I was surprised by my own excitement in the garden this morning. I’ve discovered over the years that it isn’t only plants that notice the days being a couple of minutes longer. It stirs human blood, too. Especially on a day of brilliant blue sky.

But the excitement came from a sudden rush of memory of all the things I’ve planted in the last year and shall enjoy in the coming one. Bulbs, of course, but mostly plants that have just ticked over as they are taking root and will really make their entrance in the months to come.

The previous year’s planting (our first) was quick to make a difference.
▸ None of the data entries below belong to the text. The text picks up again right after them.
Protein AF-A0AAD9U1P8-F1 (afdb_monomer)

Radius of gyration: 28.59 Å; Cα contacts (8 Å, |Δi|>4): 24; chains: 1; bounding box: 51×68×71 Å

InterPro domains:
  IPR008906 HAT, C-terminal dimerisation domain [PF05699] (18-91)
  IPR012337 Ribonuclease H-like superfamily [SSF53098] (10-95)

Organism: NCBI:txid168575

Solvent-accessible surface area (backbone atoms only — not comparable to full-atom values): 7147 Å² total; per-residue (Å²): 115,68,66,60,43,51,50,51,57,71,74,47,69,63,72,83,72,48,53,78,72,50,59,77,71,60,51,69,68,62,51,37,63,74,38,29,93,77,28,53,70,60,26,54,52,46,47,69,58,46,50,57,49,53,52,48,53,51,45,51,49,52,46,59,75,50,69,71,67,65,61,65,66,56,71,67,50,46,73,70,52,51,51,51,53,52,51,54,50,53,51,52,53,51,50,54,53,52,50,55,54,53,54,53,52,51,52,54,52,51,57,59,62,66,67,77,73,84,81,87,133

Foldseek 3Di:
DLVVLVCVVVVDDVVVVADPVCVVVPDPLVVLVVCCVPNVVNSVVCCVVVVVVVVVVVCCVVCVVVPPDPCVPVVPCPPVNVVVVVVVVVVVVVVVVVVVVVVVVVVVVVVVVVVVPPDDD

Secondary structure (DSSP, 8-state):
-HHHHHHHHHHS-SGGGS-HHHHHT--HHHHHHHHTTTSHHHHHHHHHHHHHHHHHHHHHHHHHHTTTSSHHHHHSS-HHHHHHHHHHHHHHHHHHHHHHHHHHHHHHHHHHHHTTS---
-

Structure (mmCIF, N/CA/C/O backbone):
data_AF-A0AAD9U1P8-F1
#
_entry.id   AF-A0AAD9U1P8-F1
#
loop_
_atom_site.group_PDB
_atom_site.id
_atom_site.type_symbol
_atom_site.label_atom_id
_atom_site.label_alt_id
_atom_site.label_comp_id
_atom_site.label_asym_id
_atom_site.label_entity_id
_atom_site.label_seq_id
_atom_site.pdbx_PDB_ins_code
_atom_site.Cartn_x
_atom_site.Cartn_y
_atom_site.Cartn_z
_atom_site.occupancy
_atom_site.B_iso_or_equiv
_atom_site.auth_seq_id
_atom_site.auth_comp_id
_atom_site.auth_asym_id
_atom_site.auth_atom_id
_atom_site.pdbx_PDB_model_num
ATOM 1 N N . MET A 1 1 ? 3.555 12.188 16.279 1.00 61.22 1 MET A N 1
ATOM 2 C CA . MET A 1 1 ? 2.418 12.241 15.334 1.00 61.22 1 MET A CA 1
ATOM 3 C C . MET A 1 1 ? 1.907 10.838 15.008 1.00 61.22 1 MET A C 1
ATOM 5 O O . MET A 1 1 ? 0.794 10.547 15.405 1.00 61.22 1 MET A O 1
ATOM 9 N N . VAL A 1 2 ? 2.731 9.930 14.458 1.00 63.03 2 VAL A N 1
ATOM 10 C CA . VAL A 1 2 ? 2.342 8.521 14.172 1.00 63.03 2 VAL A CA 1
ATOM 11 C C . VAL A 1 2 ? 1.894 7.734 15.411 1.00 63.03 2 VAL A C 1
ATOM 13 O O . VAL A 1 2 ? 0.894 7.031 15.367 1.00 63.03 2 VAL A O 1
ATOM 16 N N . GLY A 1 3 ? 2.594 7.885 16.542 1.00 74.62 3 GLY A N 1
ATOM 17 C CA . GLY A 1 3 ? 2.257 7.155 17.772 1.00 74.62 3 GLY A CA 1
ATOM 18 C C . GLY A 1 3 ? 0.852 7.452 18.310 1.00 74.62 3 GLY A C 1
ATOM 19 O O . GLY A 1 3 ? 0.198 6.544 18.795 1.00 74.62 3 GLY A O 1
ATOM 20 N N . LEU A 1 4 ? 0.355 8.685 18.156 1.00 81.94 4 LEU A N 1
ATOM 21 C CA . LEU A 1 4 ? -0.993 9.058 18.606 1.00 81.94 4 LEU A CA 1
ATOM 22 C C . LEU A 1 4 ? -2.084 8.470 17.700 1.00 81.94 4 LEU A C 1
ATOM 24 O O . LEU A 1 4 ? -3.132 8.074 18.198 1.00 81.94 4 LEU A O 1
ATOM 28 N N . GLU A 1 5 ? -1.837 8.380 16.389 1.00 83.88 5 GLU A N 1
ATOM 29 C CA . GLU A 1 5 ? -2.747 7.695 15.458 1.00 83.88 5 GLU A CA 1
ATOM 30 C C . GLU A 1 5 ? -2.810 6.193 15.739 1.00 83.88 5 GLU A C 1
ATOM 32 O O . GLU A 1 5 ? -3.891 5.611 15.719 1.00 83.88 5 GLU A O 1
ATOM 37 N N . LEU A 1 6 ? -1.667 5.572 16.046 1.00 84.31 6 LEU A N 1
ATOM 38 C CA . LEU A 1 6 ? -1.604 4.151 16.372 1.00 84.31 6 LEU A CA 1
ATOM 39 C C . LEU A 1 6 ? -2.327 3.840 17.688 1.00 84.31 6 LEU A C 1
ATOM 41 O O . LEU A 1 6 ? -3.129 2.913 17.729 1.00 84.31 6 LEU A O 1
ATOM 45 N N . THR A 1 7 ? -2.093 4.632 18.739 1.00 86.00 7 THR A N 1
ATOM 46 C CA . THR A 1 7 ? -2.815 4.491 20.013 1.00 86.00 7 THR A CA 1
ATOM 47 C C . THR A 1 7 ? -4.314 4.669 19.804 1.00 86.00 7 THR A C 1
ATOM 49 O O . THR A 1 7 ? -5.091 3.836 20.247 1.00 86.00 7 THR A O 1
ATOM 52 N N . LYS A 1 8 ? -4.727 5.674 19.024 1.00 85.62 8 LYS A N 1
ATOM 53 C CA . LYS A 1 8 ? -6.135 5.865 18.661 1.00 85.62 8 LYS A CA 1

My screening trellis on the end wall is a tangle of solanum, clematis, rose, jasmine and eccremocarpus. There is a big spring job waiting for me here, mostly in taming the marvellous white solanum. I have even warned people myself that this plant is a colonizer. 18 months in the ground here, in an almost undiggable corner under the sycamore, has given it a wingspan of something like 30 feet in our garden and our neighbour’s. Just now I noticed that a stray tentacle is still flowering (it’s freezing hard) in a potted standard of another solanaceous thing, Ipomea (or Acnistus) australe. Few shrubs have the honour of a pot here, but the blue bells of Ipomea have seduced me. (There is a shrub 12 feet across in the Chelsea Physick Garden).

The plants that haven’t yet really performed are a couple of climbing roses and the viticella clematises I look to to colour our trellises late in summer. It always seems a pity to do as the books say and chop them down just as they get a good purchase among the other climbers. One of the clematis (the potentially sumptuous C alba luxurians) and two roses have everything to prove. I discovered them totally suppressed, in a sort of coma, overwhelmed with ivy and hydrangeas.
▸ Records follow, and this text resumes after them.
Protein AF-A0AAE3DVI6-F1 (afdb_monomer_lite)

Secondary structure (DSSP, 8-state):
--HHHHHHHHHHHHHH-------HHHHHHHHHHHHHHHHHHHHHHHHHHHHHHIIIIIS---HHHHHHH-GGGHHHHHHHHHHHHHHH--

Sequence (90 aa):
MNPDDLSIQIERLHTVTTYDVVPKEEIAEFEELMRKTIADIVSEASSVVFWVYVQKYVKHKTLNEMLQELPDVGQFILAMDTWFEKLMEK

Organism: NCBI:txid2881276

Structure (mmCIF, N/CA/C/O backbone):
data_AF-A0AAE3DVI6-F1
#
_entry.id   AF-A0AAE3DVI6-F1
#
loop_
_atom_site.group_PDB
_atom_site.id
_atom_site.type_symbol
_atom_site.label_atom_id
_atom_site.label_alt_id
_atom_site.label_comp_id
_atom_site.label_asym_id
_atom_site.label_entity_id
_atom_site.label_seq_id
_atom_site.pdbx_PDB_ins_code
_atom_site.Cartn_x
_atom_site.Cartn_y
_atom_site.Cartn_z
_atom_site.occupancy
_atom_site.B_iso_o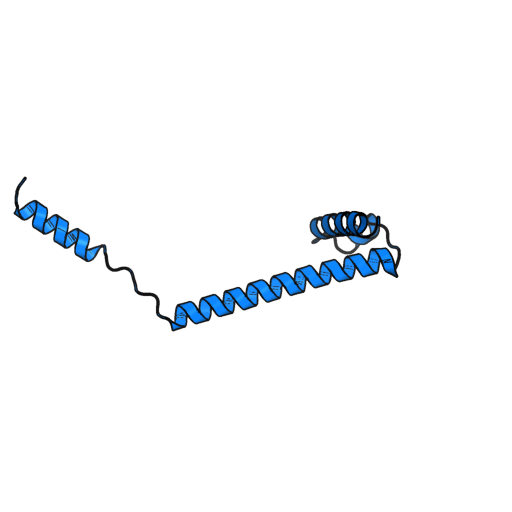r_equiv
_atom_site.auth_seq_id
_atom_site.auth_comp_id
_atom_site.auth_asym_id
_atom_site.auth_atom_id
_atom_site.pdbx_PDB_model_num
ATOM 1 N N . MET A 1 1 ? 41.364 31.636 -38.438 1.00 58.94 1 MET A N 1
ATOM 2 C CA . MET A 1 1 ? 41.005 30.248 -38.083 1.00 58.94 1 MET A CA 1
ATOM 3 C C . MET A 1 1 ? 41.453 29.365 -39.237 1.00 58.94 1 MET A C 1
ATOM 5 O O . MET A 1 1 ? 41.133 29.721 -40.366 1.00 58.94 1 MET A O 1
ATOM 9 N N . ASN A 1 2 ? 42.277 28.340 -38.994 1.00 71.44 2 ASN A N 1
ATOM 10 C CA . ASN A 1 2 ? 42.780 27.465 -40.061 1.00 71.44 2 ASN A CA 1
ATOM 11 C C . ASN A 1 2 ? 41.634 26.536 -40.533 1.00 71.44 2 ASN A C 1
ATOM 13 O O . ASN A 1 2 ? 41.003 25.921 -39.674 1.00 71.44 2 ASN A O 1
ATOM 17 N N . PRO A 1 3 ? 41.324 26.436 -41.840 1.00 62.81 3 PRO A N 1
ATOM 18 C CA . PRO A 1 3 ? 40.318 25.500 -42.365 1.00 62.81 3 PRO A CA 1
ATOM 19 C C . PRO A 1 3 ? 40.549 24.027 -41.974 1.00 62.81 3 PRO A C 1
ATOM 21 O O . PRO A 1 3 ? 39.577 23.281 -41.822 1.00 62.81 3 PRO A O 1
ATOM 24 N N . ASP A 1 4 ? 41.795 23.621 -41.721 1.00 72.50 4 ASP A N 1
ATOM 25 C CA . ASP A 1 4 ? 42.109 22.261 -41.254 1.00 72.50 4 ASP A CA 1
ATOM 26 C C . ASP A 1 4 ? 41.596 22.010 -39.825 1.00 72.50 4 ASP A C 1
ATOM 28 O O . ASP A 1 4 ? 41.157 20.914 -39.485 1.00 72.50 4 ASP A O 1
ATOM 32 N N . ASP A 1 5 ? 41.579 23.056 -38.996 1.00 71.12 5 ASP A N 1
ATOM 33 C CA . ASP A 1 5 ? 41.156 23.006 -37.591 1.00 71.12 5 ASP A CA 1
ATOM 34 C C . ASP A 1 5 ? 39.626 22.863 -37.476 1.00 71.12 5 ASP A C 1
ATOM 36 O O . ASP A 1 5 ? 39.108 22.137 -36.628 1.00 71.12 5 ASP A O 1
ATOM 40 N N . LEU A 1 6 ? 38.893 23.482 -38.410 1.00 68.00 6 LEU A N 1
ATOM 41 C CA . LEU A 1 6 ? 37.450 23.284 -38.588 1.00 68.00 6 LEU A CA 1
ATOM 42 C C . LEU A 1 6 ? 37.124 21.857 -39.038 1.00 68.00 6 LEU A C 1
ATOM 44 O O . LEU A 1 6 ? 36.176 21.260 -38.535 1.00 68.00 6 LEU A O 1
ATOM 48 N N . SER A 1 7 ? 37.918 21.303 -39.955 1.00 69.00 7 SER A N 1
ATOM 49 C CA . SER A 1 7 ? 37.703 19.953 -40.491 1.00 69.00 7 SER A CA 1
ATOM 50 C C . SER A 1 7 ? 37.894 18.884 -39.410 1.00 69.00 7 SER A C 1
ATOM 52 O O . SER A 1 7 ? 37.051 18.000 -39.263 1.00 69.00 7 SER A O 1
ATOM 54 N N . ILE A 1 8 ? 38.928 19.031 -38.573 1.00 69.44 8 ILE A N 1
ATOM 55 C CA . ILE A 1 8 ? 39.180 18.147 -37.424 1.00 69.44 8 ILE A CA 1
ATOM 56 C C . ILE A 1 8 ? 38.063 18.262 -36.375 1.00 69.44 8 ILE A C 1
ATOM 58 O O . ILE A 1 8 ? 37.651 17.256 -35.795 1.00 69.44 8 ILE A O 1
ATOM 62 N N . GLN A 1 9 ? 37.556 19.469 -36.109 1.00 68.69 9 GLN A N 1
ATOM 63 C CA . GLN A 1 9 ? 36.456 19.663 -35.157 1.00 68.69 9 GLN A CA 1
ATOM 64 C C . GLN A 1 9 ? 35.144 19.051 -35.660 1.00 68.69 9 GLN A C 1
ATOM 66 O O . GLN A 1 9 ? 34.428 18.434 -34.873 1.00 68.69 9 GLN A O 1
ATOM 71 N N . ILE A 1 10 ? 34.853 19.155 -36.959 1.00 62.38 10 ILE A N 1
ATOM 72 C CA . ILE A 1 10 ? 33.676 18.531 -37.578 1.00 62.38 10 ILE A CA 1
ATOM 73 C C . ILE A 1 10 ? 33.771 17.002 -37.510 1.00 62.38 10 ILE A C 1
ATOM 75 O O . ILE A 1 10 ? 32.800 16.354 -37.126 1.00 62.38 10 ILE A O 1
ATOM 79 N N . GLU A 1 11 ? 34.935 16.421 -37.802 1.00 65.44 11 GLU A N 1
ATOM 80 C CA . GLU A 1 11 ? 35.148 14.970 -37.724 1.00 65.44 11 GLU A CA 1
ATOM 81 C C . GLU A 1 11 ? 34.994 14.450 -36.282 1.00 65.44 11 GLU A C 1
ATOM 83 O O . GLU A 1 11 ? 34.336 13.436 -36.051 1.00 65.44 11 GLU A O 1
ATOM 88 N N . ARG A 1 12 ? 35.490 15.204 -35.288 1.00 63.84 12 ARG A N 1
ATOM 89 C CA . ARG A 1 12 ? 35.294 14.902 -33.856 1.00 63.84 12 ARG A CA 1
ATOM 90 C C . ARG A 1 12 ? 33.847 15.062 -33.386 1.00 63.84 12 ARG A C 1
ATOM 92 O O . ARG A 1 12 ? 33.426 14.341 -32.490 1.00 63.84 12 ARG A O 1
ATOM 99 N N . LEU A 1 13 ? 33.074 15.985 -33.959 1.00 60.25 13 LEU A N 1
ATOM 100 C CA . LEU A 1 13 ? 31.632 16.073 -33.692 1.00 60.25 13 LEU A CA 1
ATOM 101 C C . LEU A 1 13 ? 30.870 14.903 -34.332 1.00 60.25 13 LEU A C 1
ATOM 103 O O . LEU A 1 13 ? 29.898 14.412 -33.758 1.00 60.25 13 LEU A O 1
ATOM 107 N N . HIS A 1 14 ? 31.321 14.424 -35.492 1.00 57.31 14 HIS A N 1
ATOM 108 C CA . HIS A 1 14 ? 30.694 13.311 -36.202 1.00 57.31 14 HIS A CA 1
ATOM 109 C C . HIS A 1 14 ? 30.941 11.955 -35.516 1.00 57.31 14 HIS A C 1
ATOM 111 O O . HIS A 1 14 ? 30.100 11.063 -35.608 1.00 57.31 14 HIS A O 1
ATOM 117 N N . THR A 1 15 ? 32.047 11.798 -34.778 1.00 54.94 15 THR A N 1
ATOM 118 C CA . THR A 1 15 ? 32.286 10.614 -33.928 1.00 54.94 15 THR A CA 1
ATOM 119 C C . THR A 1 15 ? 31.542 10.660 -32.591 1.00 54.94 15 THR A C 1
ATOM 121 O O . THR A 1 15 ? 31.394 9.627 -31.947 1.00 54.94 15 THR A O 1
ATOM 124 N N . VAL A 1 16 ? 31.053 11.835 -32.177 1.00 57.56 16 VAL A N 1
ATOM 125 C CA . VAL A 1 16 ? 30.334 12.057 -30.905 1.00 57.56 16 VAL A CA 1
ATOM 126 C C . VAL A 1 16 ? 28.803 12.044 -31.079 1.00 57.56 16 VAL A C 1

One rose, fed and watered for a year now, still hasn’t flowered (though its reddish leaves look familiar). Of course the longer it takes the keener I am to know what it is and decide which way to point my thumb. Another one only took a few months to declare itself – and Iceberg can never be unwelcome.

There is anticipation all around: small brainwaves that haven’t yet crested. I planted a Daily Telegraph collection of three pulmonarias; they should be quick to show their colours (white and blue). Last year’s discovery, Salvia vitifolia, is snug under a compost duvet (for as long as I can keep the local cats away). A fox visits our unguarded front garden. If one scrambles over the trellis into the back one I shall not be happy. Nor can I understand why we tolerate these disgusting animals in cities at all.

I hung silver balls in our big front magnolia for Christmas. I see no reason to take them down before the velvet buds open and surround them with purple petals.